It WAS French! I know. Among the bric-a-brac of my heart I still cherish some of those little slips of paper with which we made international love—question and answer.

"Vous allez m'oublier, et ne plus penser a moi—ni me voir. Les hommes—egoistes—menteurs, pas dire la verite..." so ran the questions, considerably devoid of auxiliary verbs and such details of construction.

"Je serais jamais t'oublier," ran the frightful answers!

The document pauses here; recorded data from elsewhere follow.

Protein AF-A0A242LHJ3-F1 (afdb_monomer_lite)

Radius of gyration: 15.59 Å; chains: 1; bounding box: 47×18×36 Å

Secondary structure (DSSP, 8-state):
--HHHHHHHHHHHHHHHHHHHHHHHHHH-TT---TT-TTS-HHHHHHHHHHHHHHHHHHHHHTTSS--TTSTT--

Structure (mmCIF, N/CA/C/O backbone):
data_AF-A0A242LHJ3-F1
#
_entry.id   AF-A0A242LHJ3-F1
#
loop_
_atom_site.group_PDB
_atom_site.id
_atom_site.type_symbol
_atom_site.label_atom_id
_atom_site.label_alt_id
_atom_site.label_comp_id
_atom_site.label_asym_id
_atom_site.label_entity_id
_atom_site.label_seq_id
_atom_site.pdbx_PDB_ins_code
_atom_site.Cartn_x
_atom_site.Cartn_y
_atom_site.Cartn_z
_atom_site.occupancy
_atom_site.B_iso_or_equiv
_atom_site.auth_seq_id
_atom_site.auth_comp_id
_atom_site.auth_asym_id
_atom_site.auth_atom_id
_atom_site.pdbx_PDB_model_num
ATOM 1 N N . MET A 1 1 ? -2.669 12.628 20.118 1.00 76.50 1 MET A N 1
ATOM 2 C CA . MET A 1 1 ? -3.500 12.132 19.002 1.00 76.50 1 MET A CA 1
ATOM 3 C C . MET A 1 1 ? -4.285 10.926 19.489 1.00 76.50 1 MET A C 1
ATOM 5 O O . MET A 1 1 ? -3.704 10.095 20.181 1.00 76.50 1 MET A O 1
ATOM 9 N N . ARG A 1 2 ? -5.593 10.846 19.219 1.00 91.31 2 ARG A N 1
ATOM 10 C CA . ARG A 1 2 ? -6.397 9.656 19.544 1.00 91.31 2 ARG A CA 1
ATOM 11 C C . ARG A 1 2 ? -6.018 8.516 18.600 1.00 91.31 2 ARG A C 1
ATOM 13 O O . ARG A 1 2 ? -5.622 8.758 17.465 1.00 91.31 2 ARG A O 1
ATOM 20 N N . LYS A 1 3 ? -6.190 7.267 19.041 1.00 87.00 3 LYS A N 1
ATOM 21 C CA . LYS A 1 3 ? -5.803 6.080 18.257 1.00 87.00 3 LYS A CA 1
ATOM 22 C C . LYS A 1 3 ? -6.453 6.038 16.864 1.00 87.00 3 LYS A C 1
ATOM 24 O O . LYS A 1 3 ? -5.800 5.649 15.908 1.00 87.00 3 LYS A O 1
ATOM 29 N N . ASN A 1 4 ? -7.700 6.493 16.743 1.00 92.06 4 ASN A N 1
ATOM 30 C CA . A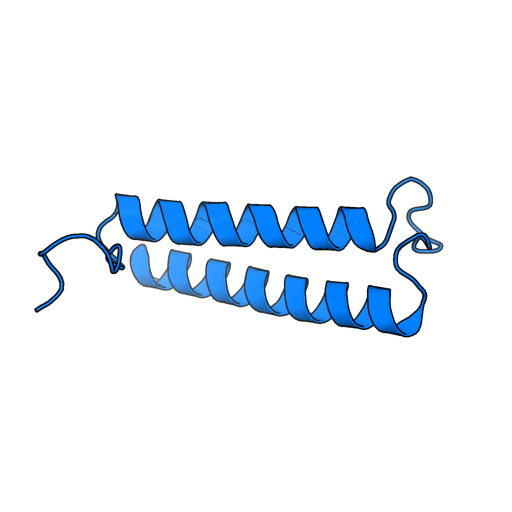SN A 1 4 ? -8.413 6.507 15.461 1.00 92.06 4 ASN A CA 1
ATOM 31 C C . ASN A 1 4 ? -7.886 7.588 14.506 1.00 92.06 4 ASN A C 1
ATOM 33 O O . ASN A 1 4 ? -7.816 7.358 13.307 1.00 92.06 4 ASN A O 1
ATOM 37 N N . GLU A 1 5 ? -7.494 8.750 15.040 1.00 94.38 5 GLU A N 1
ATOM 38 C CA . GLU A 1 5 ? -6.888 9.837 14.256 1.00 94.38 5 GLU A CA 1
ATOM 39 C C . GLU A 1 5 ? -5.507 9.432 13.744 1.00 94.38 5 GLU A C 1
ATOM 41 O O . GLU A 1 5 ? -5.152 9.760 12.622 1.00 94.38 5 GLU A O 1
ATOM 46 N N . TYR A 1 6 ? -4.757 8.679 14.554 1.00 95.69 6 TYR A N 1
ATOM 47 C CA . TYR A 1 6 ? -3.465 8.131 14.156 1.00 95.69 6 TYR A CA 1
ATOM 48 C C . TYR A 1 6 ? -3.595 7.139 12.998 1.00 95.69 6 TYR A C 1
ATOM 50 O O . TYR A 1 6 ? -2.885 7.269 12.013 1.00 95.69 6 TYR A O 1
ATOM 58 N N . LEU A 1 7 ? -4.541 6.198 13.068 1.00 95.31 7 LEU A N 1
ATOM 59 C CA . LEU A 1 7 ? -4.756 5.242 11.975 1.00 95.31 7 LEU A CA 1
ATOM 60 C C . LEU A 1 7 ? -5.226 5.925 10.686 1.00 95.31 7 LEU A C 1
ATOM 62 O O . LEU A 1 7 ? -4.777 5.559 9.607 1.00 95.31 7 LEU A O 1
ATOM 66 N N . ALA A 1 8 ? -6.084 6.943 10.797 1.00 95.94 8 ALA A N 1
ATOM 67 C CA . ALA A 1 8 ? -6.482 7.745 9.646 1.00 95.94 8 ALA A CA 1
ATOM 68 C C . ALA A 1 8 ? -5.300 8.528 9.048 1.00 95.94 8 ALA A C 1
ATOM 70 O O . ALA A 1 8 ? -5.195 8.612 7.830 1.00 95.94 8 ALA A O 1
ATOM 71 N N . LEU A 1 9 ? -4.407 9.069 9.886 1.00 97.62 9 LEU A N 1
ATOM 72 C CA . LEU A 1 9 ? -3.195 9.746 9.426 1.00 97.62 9 LEU A CA 1
ATOM 73 C C . LEU A 1 9 ? -2.274 8.788 8.663 1.00 97.62 9 LEU A C 1
ATOM 75 O O . LEU A 1 9 ? -1.871 9.117 7.556 1.00 97.62 9 LEU A O 1
ATOM 79 N N . VAL A 1 10 ? -2.000 7.602 9.213 1.00 97.31 10 VAL A N 1
ATOM 80 C CA . VAL A 1 10 ? -1.164 6.599 8.534 1.00 97.31 10 VAL A CA 1
ATOM 81 C C . VAL A 1 10 ? -1.808 6.181 7.210 1.00 97.31 10 VAL A C 1
ATOM 83 O O . VAL A 1 10 ? -1.157 6.212 6.178 1.00 97.31 10 VAL A O 1
ATOM 86 N N . ALA A 1 11 ? -3.116 5.907 7.180 1.00 97.31 11 ALA A N 1
ATOM 87 C CA . ALA A 1 11 ? -3.806 5.591 5.926 1.00 97.31 11 ALA A CA 1
ATOM 88 C C . ALA A 1 11 ? -3.697 6.716 4.872 1.00 97.31 11 ALA A C 1
ATOM 90 O O . ALA A 1 11 ? -3.640 6.433 3.676 1.00 97.31 11 ALA A O 1
ATOM 91 N N . MET A 1 12 ? -3.663 7.988 5.292 1.00 98.25 12 MET A N 1
ATOM 92 C CA . MET A 1 12 ? -3.403 9.113 4.385 1.00 98.25 12 MET A CA 1
ATOM 93 C C . MET A 1 12 ? -1.970 9.114 3.839 1.00 98.25 12 MET A C 1
ATOM 95 O O . MET A 1 12 ? -1.788 9.456 2.671 1.00 98.25 12 MET A O 1
ATOM 99 N N . GLU A 1 13 ? -0.976 8.757 4.656 1.00 98.19 13 GLU A N 1
ATOM 100 C CA . GLU A 1 13 ? 0.425 8.621 4.231 1.00 98.19 13 GLU A CA 1
ATOM 101 C C . GLU A 1 13 ? 0.544 7.540 3.147 1.00 98.19 13 GLU A C 1
ATOM 103 O O . GLU A 1 13 ? 0.999 7.840 2.045 1.00 98.19 13 GLU A O 1
ATOM 108 N N . GLU A 1 14 ? -0.033 6.361 3.386 1.00 98.25 14 GLU A N 1
ATOM 109 C CA . GLU A 1 14 ? -0.048 5.244 2.426 1.00 98.25 14 GLU A CA 1
ATOM 110 C C . GLU A 1 14 ? -0.746 5.622 1.101 1.00 98.25 14 GLU A C 1
ATOM 112 O O . GLU A 1 14 ? -0.315 5.259 0.006 1.00 98.25 14 GLU A O 1
ATOM 117 N N . CYS A 1 15 ? -1.813 6.433 1.153 1.00 98.50 15 CYS A N 1
ATOM 118 C CA . CYS A 1 15 ? -2.454 6.956 -0.060 1.00 98.50 15 CYS A CA 1
ATOM 119 C C . CYS A 1 15 ? -1.521 7.878 -0.865 1.00 98.50 15 CYS A C 1
ATOM 121 O O . CYS A 1 15 ? -1.535 7.854 -2.101 1.00 98.50 15 CYS A O 1
ATOM 123 N N . ALA A 1 16 ? -0.728 8.708 -0.183 1.00 98.62 16 ALA A N 1
ATOM 124 C CA . ALA A 1 16 ? 0.246 9.579 -0.831 1.00 98.62 16 ALA A CA 1
ATOM 125 C C . ALA A 1 16 ? 1.409 8.772 -1.433 1.00 98.62 16 ALA A C 1
ATOM 127 O O . ALA A 1 16 ? 1.896 9.119 -2.514 1.00 98.62 16 ALA A O 1
ATOM 128 N N . GLU A 1 17 ? 1.815 7.680 -0.786 1.00 98.38 17 GLU A N 1
ATOM 129 C CA . GLU A 1 17 ? 2.847 6.766 -1.282 1.00 98.38 17 GLU A CA 1
ATOM 130 C C . GLU A 1 17 ? 2.374 5.996 -2.519 1.00 98.38 17 GLU A C 1
ATOM 132 O O . GLU A 1 17 ? 3.075 6.013 -3.532 1.00 98.38 17 GLU A O 1
ATOM 137 N N . ILE A 1 18 ? 1.137 5.482 -2.540 1.00 98.31 18 ILE A N 1
ATOM 138 C CA . ILE A 1 18 ? 0.528 4.903 -3.754 1.00 98.31 18 ILE A CA 1
ATOM 139 C C . ILE A 1 18 ? 0.488 5.925 -4.894 1.00 98.31 18 ILE A C 1
ATOM 141 O O . ILE A 1 18 ? 0.858 5.611 -6.029 1.00 98.31 18 ILE A O 1
ATOM 145 N N . GLN A 1 19 ? 0.059 7.163 -4.617 1.00 98.69 19 GLN A N 1
ATOM 146 C CA . GLN A 1 19 ? 0.055 8.225 -5.626 1.00 98.69 19 GLN A CA 1
ATOM 147 C C . GLN A 1 19 ? 1.468 8.455 -6.182 1.00 98.69 19 GLN A C 1
ATOM 149 O O . GLN A 1 19 ? 1.646 8.621 -7.394 1.00 98.69 19 GLN A O 1
ATOM 154 N N . GLN A 1 20 ? 2.478 8.473 -5.311 1.00 98.06 20 GLN A N 1
ATOM 155 C CA . GLN A 1 20 ? 3.865 8.646 -5.716 1.00 98.06 20 GLN A CA 1
ATOM 156 C C . GLN A 1 20 ? 4.375 7.450 -6.537 1.00 98.06 20 GLN A C 1
ATOM 158 O O . GLN A 1 20 ? 5.008 7.665 -7.573 1.00 98.06 20 GLN A O 1
ATOM 163 N N . ALA A 1 21 ? 4.088 6.217 -6.119 1.00 97.12 21 ALA A N 1
ATOM 164 C CA . ALA A 1 21 ? 4.493 4.992 -6.803 1.00 97.12 21 ALA A CA 1
ATOM 165 C C . ALA A 1 21 ? 3.866 4.894 -8.203 1.00 97.12 21 ALA A C 1
ATOM 167 O O . ALA A 1 21 ? 4.585 4.709 -9.184 1.00 97.12 21 ALA A O 1
ATOM 168 N N . LEU A 1 22 ? 2.559 5.154 -8.334 1.00 98.38 22 LEU A N 1
ATOM 169 C CA . LEU A 1 22 ? 1.879 5.230 -9.634 1.00 98.38 22 LEU A CA 1
ATOM 170 C C . LEU A 1 22 ? 2.497 6.298 -10.540 1.00 98.38 22 LEU A C 1
ATOM 172 O O . LEU A 1 22 ? 2.715 6.060 -11.727 1.00 98.38 22 LEU A O 1
ATOM 176 N N . SER A 1 23 ? 2.811 7.471 -9.987 1.00 98.31 23 SER A N 1
ATOM 177 C CA . SER A 1 23 ? 3.458 8.550 -10.741 1.00 98.31 23 SER A CA 1
ATOM 178 C C . SER A 1 23 ? 4.827 8.126 -11.288 1.00 98.31 23 SER A C 1
ATOM 180 O O . SER A 1 23 ? 5.139 8.402 -12.449 1.00 98.31 23 SER A O 1
ATOM 182 N N . LYS A 1 24 ? 5.630 7.402 -10.494 1.00 96.00 24 LYS A N 1
ATOM 183 C CA . LYS A 1 24 ? 6.915 6.837 -10.939 1.00 96.00 24 LYS A CA 1
ATOM 184 C C . LYS A 1 24 ? 6.717 5.766 -12.011 1.00 96.00 24 LYS A C 1
ATOM 186 O O . LYS A 1 24 ? 7.343 5.870 -13.060 1.00 96.00 24 LYS A O 1
ATOM 191 N N . ALA A 1 25 ? 5.813 4.812 -11.794 1.00 96.88 25 ALA A N 1
ATOM 192 C CA . ALA A 1 25 ? 5.535 3.735 -12.743 1.00 96.88 25 ALA A CA 1
ATOM 193 C C . ALA A 1 25 ? 5.061 4.271 -14.106 1.00 96.88 25 ALA A C 1
ATOM 195 O O . ALA A 1 25 ? 5.537 3.823 -15.146 1.00 96.88 25 ALA A O 1
ATOM 196 N N . ILE A 1 26 ? 4.199 5.296 -14.123 1.00 98.00 26 ILE A N 1
ATOM 197 C CA . ILE A 1 26 ? 3.757 5.959 -15.364 1.00 98.00 26 ILE A CA 1
ATOM 198 C C . ILE A 1 26 ? 4.914 6.703 -16.044 1.00 98.00 26 ILE A C 1
ATOM 200 O O . ILE A 1 26 ? 4.998 6.729 -17.271 1.00 98.00 26 ILE A O 1
ATOM 204 N N . ARG A 1 27 ? 5.792 7.345 -15.265 1.00 97.81 27 ARG A N 1
ATOM 205 C CA . ARG A 1 27 ? 6.878 8.175 -15.801 1.00 97.81 27 ARG A CA 1
ATOM 206 C C . ARG A 1 27 ? 8.065 7.363 -16.321 1.00 97.81 27 ARG A C 1
ATOM 208 O O . ARG A 1 27 ? 8.679 7.786 -17.298 1.00 97.81 27 ARG A O 1
ATOM 215 N N . PHE A 1 28 ? 8.413 6.273 -15.648 1.00 96.69 28 PHE A N 1
ATOM 216 C CA . PHE A 1 28 ? 9.645 5.515 -15.888 1.00 96.69 28 PHE A CA 1
ATOM 217 C C . PHE A 1 28 ? 9.393 4.102 -16.429 1.00 96.69 28 PHE A C 1
ATOM 219 O O . PHE A 1 28 ? 10.261 3.538 -17.080 1.00 96.69 28 PHE A O 1
ATOM 226 N N . GLY A 1 29 ? 8.182 3.570 -16.264 1.00 97.00 29 GLY A N 1
ATOM 227 C CA . GLY A 1 29 ? 7.831 2.199 -16.626 1.00 97.00 29 GLY A CA 1
ATOM 228 C C . GLY A 1 29 ? 7.680 1.317 -15.390 1.00 97.00 29 GLY A C 1
ATOM 229 O O . GLY A 1 29 ? 8.346 1.523 -14.378 1.00 97.00 29 GLY A O 1
ATOM 230 N N . PHE A 1 30 ? 6.777 0.340 -15.467 1.00 97.06 30 PHE A N 1
ATOM 231 C CA . PHE A 1 30 ? 6.465 -0.562 -14.353 1.00 97.06 30 PHE A CA 1
ATOM 232 C C . PHE A 1 30 ? 7.625 -1.510 -14.024 1.00 97.06 30 PHE A C 1
ATOM 234 O O . PHE A 1 30 ? 7.941 -1.680 -12.851 1.00 97.06 30 PHE A O 1
ATOM 241 N N . ASP A 1 31 ? 8.304 -2.024 -15.051 1.00 97.06 31 ASP A N 1
ATOM 242 C CA . ASP A 1 31 ? 9.439 -2.950 -14.913 1.00 97.06 31 ASP A CA 1
ATOM 243 C C . ASP A 1 31 ? 10.781 -2.244 -14.622 1.00 97.06 31 ASP A C 1
ATOM 245 O O . ASP A 1 31 ? 11.807 -2.903 -14.462 1.00 97.06 31 ASP A O 1
ATOM 249 N N . ASP A 1 32 ? 10.804 -0.904 -14.604 1.00 96.00 32 ASP A N 1
ATOM 250 C CA . ASP A 1 32 ? 12.013 -0.124 -14.309 1.00 96.00 32 ASP A CA 1
ATOM 251 C C . ASP A 1 32 ? 12.247 -0.033 -12.792 1.00 96.00 32 ASP A C 1
ATOM 253 O O . ASP A 1 32 ? 11.316 -0.188 -11.999 1.00 96.00 32 ASP A O 1
ATOM 257 N N . HIS A 1 33 ? 13.482 0.251 -12.384 1.00 92.88 33 HIS A N 1
ATOM 258 C CA . HIS A 1 33 ? 13.891 0.295 -10.982 1.00 92.88 33 HIS A CA 1
ATOM 259 C C . HIS A 1 33 ? 14.636 1.599 -10.634 1.00 92.88 33 HIS A C 1
ATOM 261 O O . HIS A 1 33 ? 15.385 2.148 -11.454 1.00 92.88 33 HIS A O 1
ATOM 267 N N . PRO A 1 34 ? 14.509 2.119 -9.399 1.00 83.81 34 PRO A N 1
ATOM 268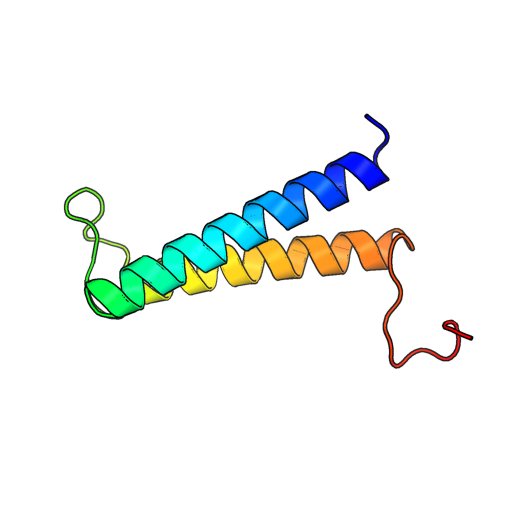 C CA . PRO A 1 34 ? 15.276 3.277 -8.961 1.00 83.81 34 PRO A CA 1
ATOM 269 C C . PRO A 1 34 ? 16.793 3.048 -9.098 1.00 83.81 34 PRO A C 1
ATOM 271 O O . PRO A 1 34 ? 17.288 1.973 -8.760 1.00 83.81 34 PRO A O 1
ATOM 274 N N . PRO A 1 35 ? 17.589 4.071 -9.462 1.00 84.31 35 PRO A N 1
ATOM 275 C CA . PRO A 1 35 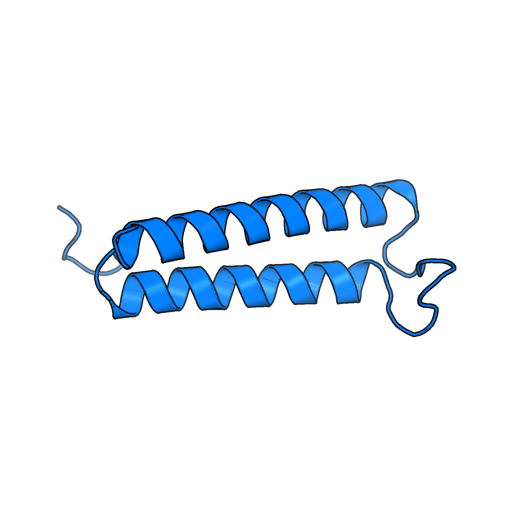? 19.050 3.942 -9.512 1.00 84.31 35 PRO A CA 1
ATOM 276 C C . PRO A 1 35 ? 19.673 3.540 -8.168 1.00 84.31 35 PRO A C 1
ATOM 278 O O . PRO A 1 35 ? 20.752 2.958 -8.122 1.00 84.31 35 PRO A O 1
ATOM 281 N N . SER A 1 36 ? 19.004 3.884 -7.065 1.00 86.25 36 SER A N 1
ATOM 282 C CA . SER A 1 36 ? 19.416 3.568 -5.697 1.00 86.25 36 SER A CA 1
ATOM 283 C C . SER A 1 36 ? 18.981 2.182 -5.218 1.00 86.25 36 SER A C 1
ATOM 285 O O . SER A 1 36 ? 19.430 1.764 -4.155 1.00 86.25 36 SER A O 1
ATOM 287 N N . ARG A 1 37 ? 18.087 1.502 -5.945 1.00 81.31 37 ARG A N 1
ATOM 288 C CA . ARG A 1 37 ? 17.466 0.243 -5.526 1.00 81.31 37 ARG A CA 1
ATOM 289 C C . ARG A 1 37 ? 17.121 -0.596 -6.755 1.00 81.31 37 ARG A C 1
ATOM 291 O O . ARG A 1 37 ? 16.004 -0.562 -7.245 1.00 81.31 37 ARG A O 1
ATOM 298 N N . ALA A 1 38 ? 18.126 -1.288 -7.285 1.00 85.69 38 ALA A N 1
ATOM 299 C CA . ALA A 1 38 ? 17.995 -2.070 -8.517 1.00 85.69 38 ALA A CA 1
ATOM 300 C C . ALA A 1 38 ? 17.296 -3.429 -8.319 1.00 85.69 38 ALA A C 1
ATOM 302 O O . ALA A 1 38 ? 17.050 -4.144 -9.283 1.00 85.69 38 ALA A O 1
ATOM 303 N N . ASP A 1 39 ? 17.023 -3.804 -7.072 1.00 91.25 39 ASP A N 1
ATOM 304 C CA . ASP A 1 39 ? 16.381 -5.052 -6.658 1.00 91.25 39 ASP A CA 1
ATOM 305 C C . ASP A 1 39 ? 14.854 -4.949 -6.526 1.00 91.25 39 ASP A C 1
ATOM 307 O O . ASP A 1 39 ? 14.223 -5.934 -6.161 1.00 91.25 39 ASP A O 1
ATOM 311 N N . GLU A 1 40 ? 14.269 -3.780 -6.800 1.00 93.81 40 GLU A N 1
ATOM 312 C CA . GLU A 1 40 ? 12.831 -3.536 -6.679 1.00 93.81 40 GLU A CA 1
ATOM 313 C C . GLU A 1 40 ? 12.334 -2.700 -7.862 1.00 9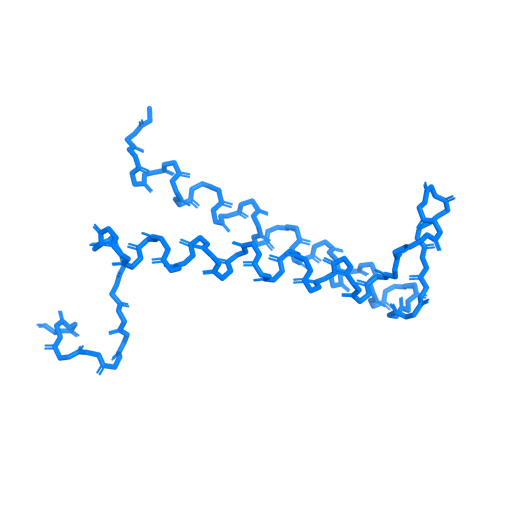3.81 40 GLU A C 1
ATOM 315 O O . GLU A 1 40 ? 12.804 -1.586 -8.111 1.00 93.81 40 GLU A O 1
ATOM 320 N N . THR A 1 41 ? 11.374 -3.247 -8.594 1.00 96.88 41 THR A N 1
ATOM 321 C CA . THR A 1 41 ? 10.689 -2.573 -9.699 1.00 96.88 41 THR A CA 1
ATOM 322 C C . THR A 1 41 ? 9.670 -1.551 -9.190 1.00 96.88 41 THR A C 1
ATOM 324 O O . THR A 1 41 ? 9.191 -1.609 -8.053 1.00 96.88 41 THR A O 1
ATOM 327 N N . ASN A 1 42 ? 9.278 -0.608 -10.048 1.00 96.62 42 ASN A N 1
ATOM 328 C CA . ASN A 1 42 ? 8.212 0.344 -9.731 1.00 96.62 42 ASN A CA 1
ATOM 329 C C . ASN A 1 42 ? 6.861 -0.358 -9.486 1.00 96.62 42 ASN A C 1
ATOM 331 O O . ASN A 1 42 ? 6.055 0.142 -8.698 1.00 96.62 42 ASN A O 1
ATOM 335 N N . GLU A 1 43 ? 6.604 -1.500 -10.138 1.00 97.44 43 GLU A N 1
ATOM 336 C CA . GLU A 1 43 ? 5.443 -2.350 -9.846 1.00 97.44 43 GLU A CA 1
ATOM 337 C C . GLU A 1 43 ? 5.509 -2.929 -8.426 1.00 97.44 43 GLU A C 1
ATOM 339 O O . GLU A 1 43 ? 4.540 -2.818 -7.676 1.00 97.44 43 GLU A O 1
ATOM 344 N N . GLU A 1 44 ? 6.642 -3.509 -8.029 1.00 97.56 44 GLU A N 1
ATOM 345 C CA . GLU A 1 44 ? 6.816 -4.077 -6.687 1.00 97.56 44 GLU A CA 1
ATOM 346 C C . GLU A 1 44 ? 6.686 -3.008 -5.596 1.00 97.56 44 GLU A C 1
ATOM 348 O O . GLU A 1 44 ? 6.029 -3.247 -4.577 1.00 97.56 44 GLU A O 1
ATOM 353 N N . GLN A 1 45 ? 7.220 -1.803 -5.833 1.00 96.06 45 GLN A N 1
ATOM 354 C CA . GLN A 1 45 ? 7.008 -0.665 -4.939 1.00 96.06 45 GLN A CA 1
ATOM 355 C C . GLN A 1 45 ? 5.515 -0.316 -4.841 1.00 96.06 45 GLN A C 1
ATOM 357 O O . GLN A 1 45 ? 4.984 -0.217 -3.741 1.00 96.06 45 GLN A O 1
ATOM 362 N N . LEU A 1 46 ? 4.804 -0.194 -5.968 1.00 97.44 46 LEU A N 1
ATOM 363 C CA . LEU A 1 46 ? 3.363 0.080 -5.971 1.00 97.44 46 LEU A CA 1
ATOM 364 C C . LEU A 1 46 ? 2.561 -0.970 -5.190 1.00 97.44 46 LEU A C 1
ATOM 366 O O . LEU A 1 46 ? 1.663 -0.616 -4.424 1.00 97.44 46 LEU A O 1
ATOM 370 N N . LEU A 1 47 ? 2.862 -2.253 -5.392 1.00 97.94 47 LEU A N 1
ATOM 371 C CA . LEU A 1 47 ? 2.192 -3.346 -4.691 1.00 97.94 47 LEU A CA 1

Dear Pauline! Shall I ever see her again? She was but twenty-six. She may still live.

CHAPTER XIV

END OF BOOK THREE

So ended my pilgrimage. I had wandered far, had loved many, but I came back to London without the Golden Girl. I had begun my pilgrimage with a vision, and it was with a vision that I ended it. From all my goings to and fro upon the earth, I had brought back only the image of a woman's face,—the face of that strange woman of the moorland, still haunting my dreams of the night and the day.

It was autumn in my old garden, damp and forsaken, and the mulberry-tree was hung with little yellow shields. My books looked weary of awaiting me, and they and the whole lonely house begged me to take them where sometimes they might be handled by human fingers, mellowed by lamplight, cheered by friendly laughter.

The very chairs begged mutely to be sat upon, the chill white beds to be slept in. Yes, the very furniture seemed even lonelier than myself.